- DATASET RECORDS:
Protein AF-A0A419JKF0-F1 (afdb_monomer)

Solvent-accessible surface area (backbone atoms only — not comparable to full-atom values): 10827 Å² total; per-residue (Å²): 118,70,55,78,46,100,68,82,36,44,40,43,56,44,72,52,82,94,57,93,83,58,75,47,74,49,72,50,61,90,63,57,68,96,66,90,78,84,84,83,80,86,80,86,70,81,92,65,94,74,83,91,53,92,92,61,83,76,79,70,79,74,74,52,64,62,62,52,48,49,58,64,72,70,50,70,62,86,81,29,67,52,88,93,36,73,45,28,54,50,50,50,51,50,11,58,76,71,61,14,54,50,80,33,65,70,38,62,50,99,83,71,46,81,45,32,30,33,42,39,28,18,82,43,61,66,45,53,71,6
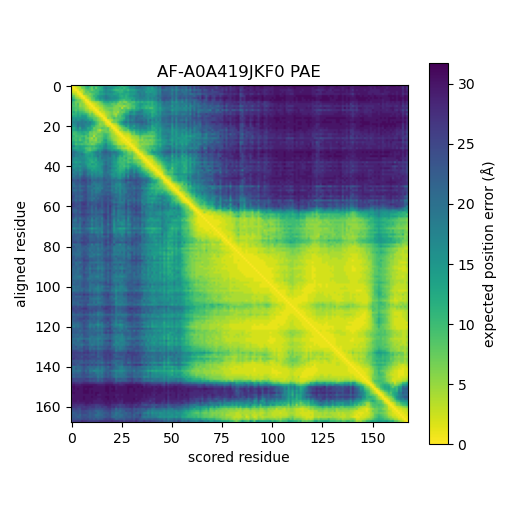9,51,54,84,76,62,78,89,62,61,61,76,44,42,34,42,38,32,57,55,64,92,76,63,94,64,89,85,62,87,80,53,65,43,74,46,72,65,132

Sequence (168 aa):
MDTAINGTGKVTLQKQGGETGFWGASVDTSALDEVEYVILFKVLVGYTTAITVDGLSIYSRIVDYGAIADAVWDEVLSGHSVVGTTGEAMMVIRGLVQQNFLLDSTAYNTKGLLVAGRIRIFGNKDDVLAATDGGVGEGEIATFNIQVANEASPDEDKVKMYKVTRES

Structure (mmCIF, N/CA/C/O backbone):
data_AF-A0A419JKF0-F1
#
_entry.id   AF-A0A419JKF0-F1
#
loop_
_atom_site.group_PDB
_atom_site.id
_atom_site.type_symbol
_atom_site.label_atom_id
_atom_site.label_alt_id
_atom_site.label_comp_id
_atom_site.label_asym_id
_atom_site.label_entity_id
_atom_site.label_seq_id
_atom_site.pdbx_PDB_ins_code
_atom_site.Cartn_x
_atom_site.Cartn_y
_atom_site.Cartn_z
_atom_site.occupancy
_atom_site.B_iso_or_equiv
_atom_site.auth_seq_id
_atom_site.auth_comp_id
_atom_site.auth_asym_id
_atom_site.auth_atom_id
_atom_site.pdbx_PDB_model_num
ATOM 1 N N . MET A 1 1 ? 34.689 23.073 -55.306 1.00 50.72 1 MET A N 1
ATOM 2 C CA . MET A 1 1 ? 35.791 24.012 -55.009 1.00 50.72 1 MET A CA 1
ATOM 3 C C . MET A 1 1 ? 36.448 23.446 -53.769 1.00 50.72 1 MET A C 1
ATOM 5 O O . MET A 1 1 ? 35.773 23.360 -52.753 1.00 50.72 1 MET A O 1
ATOM 9 N N . ASP A 1 2 ? 37.658 22.909 -53.896 1.00 48.31 2 ASP A N 1
ATOM 10 C CA . ASP A 1 2 ? 38.298 22.160 -52.809 1.00 48.31 2 ASP A CA 1
ATOM 11 C C . ASP A 1 2 ? 38.826 23.139 -51.757 1.00 48.31 2 ASP A C 1
ATOM 13 O O . ASP A 1 2 ? 39.461 24.138 -52.101 1.00 48.31 2 ASP A O 1
ATOM 17 N N . THR A 1 3 ? 38.542 22.883 -50.482 1.00 51.66 3 THR A N 1
ATOM 18 C CA . THR A 1 3 ? 39.075 23.673 -49.366 1.00 51.66 3 THR A CA 1
ATOM 19 C C . THR A 1 3 ?
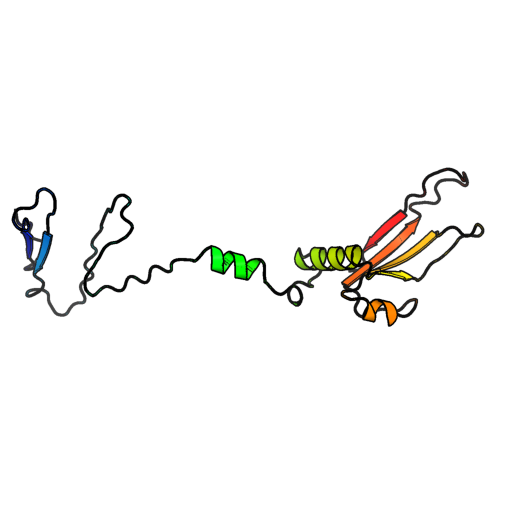 40.183 22.865 -48.706 1.00 51.66 3 THR A C 1
ATOM 21 O O . THR A 1 3 ? 39.951 21.749 -48.246 1.00 51.66 3 THR A O 1
ATOM 24 N N . ALA A 1 4 ? 41.399 23.411 -48.687 1.00 47.78 4 ALA A N 1
ATOM 25 C CA . ALA A 1 4 ? 42.509 22.810 -47.960 1.00 47.78 4 ALA A CA 1
ATOM 26 C C . ALA A 1 4 ? 42.243 22.906 -46.450 1.00 47.78 4 ALA A C 1
ATOM 28 O O . ALA A 1 4 ? 41.920 23.984 -45.946 1.00 47.78 4 ALA A O 1
ATOM 29 N N . ILE A 1 5 ? 42.380 21.793 -45.731 1.00 52.72 5 ILE A N 1
ATOM 30 C CA . ILE A 1 5 ? 42.522 21.819 -44.272 1.00 52.72 5 ILE A CA 1
ATOM 31 C C . ILE A 1 5 ? 44.008 22.077 -43.999 1.00 52.72 5 ILE A C 1
ATOM 33 O O . ILE A 1 5 ? 44.849 21.593 -44.745 1.00 52.72 5 ILE A O 1
ATOM 37 N N . ASN A 1 6 ? 44.351 22.867 -42.979 1.00 43.81 6 ASN A N 1
ATOM 38 C CA . ASN A 1 6 ? 45.750 23.118 -42.615 1.00 43.81 6 ASN A CA 1
ATOM 39 C C . ASN A 1 6 ? 46.517 21.787 -42.450 1.00 43.81 6 ASN A C 1
ATOM 41 O O . ASN A 1 6 ? 46.247 21.039 -41.514 1.00 43.81 6 ASN A O 1
ATOM 45 N N . GLY A 1 7 ? 47.446 21.506 -43.371 1.00 56.09 7 GLY A N 1
ATOM 46 C CA . GLY A 1 7 ? 48.145 20.222 -43.502 1.00 56.09 7 GLY A CA 1
ATOM 47 C C . GLY A 1 7 ? 48.028 19.623 -44.913 1.00 56.09 7 GLY A C 1
ATOM 48 O O . GLY A 1 7 ? 47.432 20.214 -45.808 1.00 56.09 7 GLY A O 1
ATOM 49 N N . THR A 1 8 ? 48.627 18.450 -45.133 1.00 54.72 8 THR A N 1
ATOM 50 C CA . THR A 1 8 ? 48.621 17.706 -46.414 1.00 54.72 8 THR A CA 1
ATOM 51 C C . THR A 1 8 ? 47.295 16.998 -46.727 1.00 54.72 8 THR A C 1
ATOM 53 O O . THR A 1 8 ? 47.137 16.471 -47.826 1.00 54.72 8 THR A O 1
ATOM 56 N N . GLY A 1 9 ? 46.335 16.985 -45.796 1.00 53.75 9 GLY A N 1
ATOM 57 C CA . GLY A 1 9 ? 45.011 16.388 -45.990 1.00 53.75 9 GLY A CA 1
ATOM 58 C C . GLY A 1 9 ? 44.101 17.248 -46.871 1.00 53.75 9 GLY A C 1
ATOM 59 O O . GLY A 1 9 ? 43.997 18.465 -46.693 1.00 53.75 9 GLY A O 1
ATOM 60 N N . LYS A 1 10 ? 43.403 16.615 -47.820 1.00 60.97 10 LYS A N 1
ATOM 61 C CA . LYS A 1 10 ? 42.521 17.302 -48.773 1.00 60.97 10 LYS A CA 1
ATOM 62 C C . LYS A 1 10 ? 41.066 16.875 -48.572 1.00 60.97 10 LYS A C 1
ATOM 64 O O . LYS A 1 10 ? 40.746 15.692 -48.650 1.00 60.97 10 LYS A O 1
ATOM 69 N N . VAL A 1 11 ? 40.164 17.841 -48.379 1.00 59.53 11 VAL A N 1
ATOM 70 C CA . VAL A 1 11 ? 38.716 17.600 -48.486 1.00 59.53 11 VAL A CA 1
ATOM 71 C C . VAL A 1 11 ? 38.285 17.923 -49.900 1.00 59.53 11 VAL A C 1
ATOM 73 O O . VAL A 1 11 ? 38.424 19.057 -50.367 1.00 59.53 11 VAL A O 1
ATOM 76 N N . THR A 1 12 ? 37.748 16.918 -50.576 1.00 60.97 12 THR A N 1
ATOM 77 C CA . THR A 1 12 ? 37.204 17.079 -51.919 1.00 60.97 12 THR A CA 1
ATOM 78 C C . THR A 1 12 ? 35.685 17.085 -51.818 1.00 60.97 12 THR A C 1
ATOM 80 O O . THR A 1 12 ? 35.076 16.146 -51.307 1.00 60.97 12 THR A O 1
ATOM 83 N N . LEU A 1 13 ? 35.069 18.166 -52.296 1.00 59.62 13 LEU A N 1
ATOM 84 C CA . LEU A 1 13 ? 33.617 18.271 -52.420 1.00 59.62 13 LEU A CA 1
ATOM 85 C C . LEU A 1 13 ? 33.256 17.949 -53.867 1.00 59.62 13 LEU A C 1
ATOM 87 O O . LEU A 1 13 ? 33.511 18.763 -54.761 1.00 59.62 13 LEU A O 1
ATOM 91 N N . GLN A 1 14 ? 32.680 16.773 -54.106 1.00 61.00 14 GLN A N 1
ATOM 92 C CA . GLN A 1 14 ? 32.236 16.375 -55.439 1.00 61.00 14 GLN A CA 1
ATOM 93 C C . GLN A 1 14 ? 30.716 16.255 -55.469 1.00 61.00 14 GLN A C 1
ATOM 95 O O . GLN A 1 14 ? 30.085 15.637 -54.613 1.00 61.00 14 GLN A O 1
ATOM 100 N N . LYS A 1 15 ? 30.115 16.861 -56.493 1.00 54.78 15 LYS A N 1
ATOM 101 C CA . LYS A 1 15 ? 28.711 16.633 -56.811 1.00 54.78 15 LYS A CA 1
ATOM 102 C C . LYS A 1 15 ? 28.598 15.210 -57.353 1.00 54.78 15 LYS A C 1
ATOM 104 O O . LYS A 1 15 ? 29.160 14.920 -58.409 1.00 54.78 15 LYS A O 1
ATOM 109 N N . GLN A 1 16 ? 27.903 14.334 -56.636 1.00 54.53 16 GLN A N 1
ATOM 110 C CA . GLN A 1 16 ? 27.629 12.994 -57.142 1.00 54.53 16 GLN A CA 1
ATOM 111 C C . GLN A 1 16 ? 26.689 13.139 -58.351 1.00 54.53 16 GLN A C 1
ATOM 113 O O . GLN A 1 16 ? 25.770 13.959 -58.341 1.00 54.53 16 GLN A O 1
ATOM 118 N N . GLY A 1 17 ? 27.028 12.476 -59.457 1.00 47.78 17 GLY A N 1
ATOM 119 C CA . GLY A 1 17 ? 26.519 12.803 -60.791 1.00 47.78 17 GLY A CA 1
ATOM 120 C C . GLY A 1 17 ? 24.992 12.922 -60.894 1.00 47.78 17 GLY A C 1
ATOM 121 O O . GLY A 1 17 ? 24.254 12.122 -60.340 1.00 47.78 17 GLY A O 1
ATOM 122 N N . GLY A 1 18 ? 24.525 13.917 -61.657 1.00 55.97 18 GLY A N 1
ATOM 123 C CA . GLY A 1 18 ? 23.127 14.053 -62.094 1.00 55.97 18 GLY A CA 1
ATOM 124 C C . GLY A 1 18 ? 22.125 14.595 -61.069 1.00 55.97 18 GLY A C 1
ATOM 125 O O . GLY A 1 18 ? 21.115 15.164 -61.477 1.00 55.97 18 GLY A O 1
ATOM 126 N N . GLU A 1 19 ? 22.399 14.510 -59.769 1.00 52.72 19 GLU A N 1
ATOM 127 C CA . GLU A 1 19 ? 21.407 14.857 -58.746 1.00 52.72 19 GLU A CA 1
ATOM 128 C C . GLU A 1 19 ? 21.429 16.352 -58.380 1.00 52.72 19 GLU A C 1
ATOM 130 O O . GLU A 1 19 ? 22.472 16.972 -58.140 1.00 52.72 19 GLU A O 1
ATOM 135 N N . THR A 1 20 ? 20.257 16.986 -58.354 1.00 51.94 20 THR A N 1
ATOM 136 C CA . THR A 1 20 ? 20.091 18.343 -57.825 1.00 51.94 20 THR A CA 1
ATOM 137 C C . THR A 1 20 ? 19.952 18.271 -56.307 1.00 51.94 20 THR A C 1
ATOM 139 O O . THR A 1 20 ? 18.869 17.991 -55.809 1.00 51.94 20 THR A O 1
ATOM 142 N N . GLY A 1 21 ? 21.032 18.546 -55.570 1.00 54.69 21 GLY A N 1
ATOM 143 C CA . GLY A 1 21 ? 20.943 18.886 -54.143 1.00 54.69 21 GLY A CA 1
ATOM 144 C C . GLY A 1 21 ? 21.804 18.071 -53.181 1.00 54.69 21 GLY A C 1
ATOM 145 O O . GLY A 1 21 ? 21.915 18.476 -52.028 1.00 54.69 21 GLY A O 1
ATOM 146 N N . PHE A 1 22 ? 22.455 16.993 -53.625 1.00 53.25 22 PHE A N 1
ATOM 147 C CA . PHE A 1 22 ? 23.334 16.202 -52.762 1.00 53.25 22 PHE A CA 1
ATOM 148 C C . PHE A 1 22 ? 24.814 16.481 -53.066 1.00 53.25 22 PHE A C 1
ATOM 150 O O . PHE A 1 22 ? 25.299 16.255 -54.177 1.00 53.25 22 PHE A O 1
ATOM 157 N N . TRP A 1 23 ? 25.532 17.023 -52.080 1.00 60.44 23 TRP A N 1
ATOM 158 C CA . TRP A 1 23 ? 26.979 17.232 -52.141 1.00 60.44 23 TRP A CA 1
ATOM 159 C C . TRP A 1 23 ? 27.656 16.163 -51.291 1.00 60.44 23 TRP A C 1
ATOM 161 O O . TRP A 1 23 ? 27.537 16.180 -50.067 1.00 60.44 23 TRP A O 1
ATOM 171 N N . GLY A 1 24 ? 28.369 15.245 -51.940 1.00 57.41 24 GLY A N 1
ATOM 172 C CA . GLY A 1 24 ? 29.255 14.320 -51.248 1.00 57.41 24 GLY A CA 1
ATOM 173 C C . GLY A 1 24 ? 30.550 15.037 -50.868 1.00 57.41 24 GLY A C 1
ATOM 174 O O . GLY A 1 24 ? 31.149 15.736 -51.690 1.00 57.41 24 GLY A O 1
ATOM 175 N N . ALA A 1 25 ? 30.988 14.870 -49.624 1.00 62.28 25 ALA A N 1
ATOM 176 C CA . ALA A 1 25 ? 32.322 15.260 -49.189 1.00 62.28 25 ALA A CA 1
ATOM 177 C C . ALA A 1 25 ? 33.142 13.990 -48.958 1.00 62.28 25 ALA A C 1
ATOM 179 O O . ALA A 1 25 ? 32.735 13.132 -48.178 1.00 62.28 25 ALA A O 1
ATOM 180 N N . SER A 1 26 ? 34.290 13.872 -49.620 1.00 60.72 26 SER A N 1
ATOM 181 C CA . SER A 1 26 ? 35.278 12.826 -49.347 1.00 60.72 26 SER A CA 1
ATOM 182 C C . SER A 1 26 ? 36.521 13.465 -48.740 1.00 60.72 26 SER A C 1
ATOM 184 O O . SER A 1 26 ? 37.033 14.454 -49.275 1.00 60.72 26 SER A O 1
ATOM 186 N N . VAL A 1 27 ? 37.015 12.905 -47.640 1.00 67.00 27 VAL A N 1
ATOM 187 C CA . VAL A 1 27 ? 38.258 13.343 -46.996 1.00 67.00 27 VAL A CA 1
ATOM 188 C C . VAL A 1 27 ? 39.343 12.337 -47.345 1.00 67.00 27 VAL A C 1
ATOM 190 O O . VAL A 1 27 ? 39.186 11.154 -47.054 1.00 67.00 27 VAL A O 1
ATOM 193 N N . ASP A 1 28 ? 40.417 12.797 -47.983 1.00 66.31 28 ASP A N 1
ATOM 194 C CA . ASP A 1 28 ? 41.598 11.969 -48.204 1.00 66.31 28 ASP A CA 1
ATOM 195 C C . ASP A 1 28 ? 42.487 12.013 -46.958 1.00 66.31 28 ASP A C 1
ATOM 197 O O . ASP A 1 28 ? 43.035 13.062 -46.600 1.00 66.31 28 ASP A O 1
ATOM 201 N N . THR A 1 29 ? 42.583 10.873 -46.278 1.00 61.75 29 THR A N 1
ATOM 202 C CA . THR A 1 29 ? 43.366 10.700 -45.053 1.00 61.75 29 THR A CA 1
ATOM 203 C C . THR A 1 29 ? 44.720 10.042 -45.309 1.00 61.75 29 THR A C 1
ATOM 205 O O . THR A 1 29 ? 45.439 9.774 -44.352 1.00 61.75 29 THR A O 1
ATOM 208 N N . SER A 1 30 ? 45.109 9.785 -46.566 1.00 64.25 30 SER A N 1
ATOM 209 C CA . SER A 1 30 ? 46.336 9.035 -46.885 1.00 64.25 30 SER A CA 1
ATOM 210 C C . SER A 1 30 ? 47.633 9.749 -46.483 1.00 64.25 30 SER A C 1
ATOM 212 O O . SER A 1 30 ? 48.699 9.141 -46.500 1.00 64.25 30 SER A O 1
ATOM 214 N N . ALA A 1 31 ? 47.552 11.047 -46.182 1.00 60.12 31 ALA A N 1
ATOM 215 C CA . ALA A 1 31 ? 48.672 11.888 -45.766 1.00 60.12 31 ALA A CA 1
ATOM 216 C C . ALA A 1 31 ? 48.617 12.291 -44.281 1.00 60.12 31 ALA A C 1
ATOM 218 O O . ALA A 1 31 ? 49.398 13.151 -43.869 1.00 60.12 31 ALA A O 1
ATOM 219 N N . LEU A 1 32 ? 47.677 11.731 -43.512 1.00 60.50 32 LEU A N 1
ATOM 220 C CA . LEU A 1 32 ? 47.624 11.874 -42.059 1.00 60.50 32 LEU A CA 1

- WHAT TO PRODUCE:
Out of the listing above, reproduce exactly the lines from the one with "ATOM 48 O O" up to and including the one with "ATOM 73 O O".

- ANSWER SPACE:
ATOM 48 O O . GLY A 1 7 ? 47.432 20.214 -45.808 1.00 56.09 7 GLY A O 1
ATOM 49 N N . THR A 1 8 ? 48.627 18.450 -45.133 1.00 54.72 8 THR A N 1
ATOM 50 C CA . THR A 1 8 ? 48.621 17.706 -46.414 1.00 54.72 8 THR A CA 1
ATOM 51 C C . THR A 1 8 ? 47.295 16.998 -46.727 1.00 54.72 8 THR A C 1
ATOM 53 O O . THR A 1 8 ? 47.137 16.471 -47.826 1.00 54.72 8 THR A O 1
ATOM 56 N N . GLY A 1 9 ? 46.335 16.985 -45.796 1.00 53.75 9 GLY A N 1
ATOM 57 C CA . GLY A 1 9 ? 45.011 16.388 -45.990 1.00 53.75 9 GLY A CA 1
ATOM 58 C C . GLY A 1 9 ? 44.101 17.248 -46.871 1.00 53.75 9 GLY A C 1
ATOM 59 O O . GLY A 1 9 ? 43.997 18.465 -46.693 1.00 53.75 9 GLY A O 1
ATOM 60 N N . LYS A 1 10 ? 43.403 16.615 -47.820 1.00 60.97 10 LYS A N 1
ATOM 61 C CA . LYS A 1 10 ? 42.521 17.302 -48.773 1.00 60.97 10 LYS A CA 1
ATOM 62 C C . LYS A 1 10 ? 41.066 16.875 -48.572 1.00 60.97 10 LYS A C 1
ATOM 64 O O . LYS A 1 10 ? 40.746 15.692 -48.650 1.00 60.97 10 LYS A O 1
ATOM 69 N N . VAL A 1 11 ? 40.164 17.841 -48.379 1.00 59.53 11 VAL A N 1
ATOM 70 C CA . VAL A 1 11 ? 38.716 17.600 -48.486 1.00 59.53 11 VAL A CA 1
ATOM 71 C C . VAL A 1 11 ? 38.285 17.923 -49.900 1.00 59.53 11 VAL A C 1
ATOM 73 O O . VAL A 1 11 ? 38.424 19.057 -50.367 1.00 59.53 11 VAL A O 1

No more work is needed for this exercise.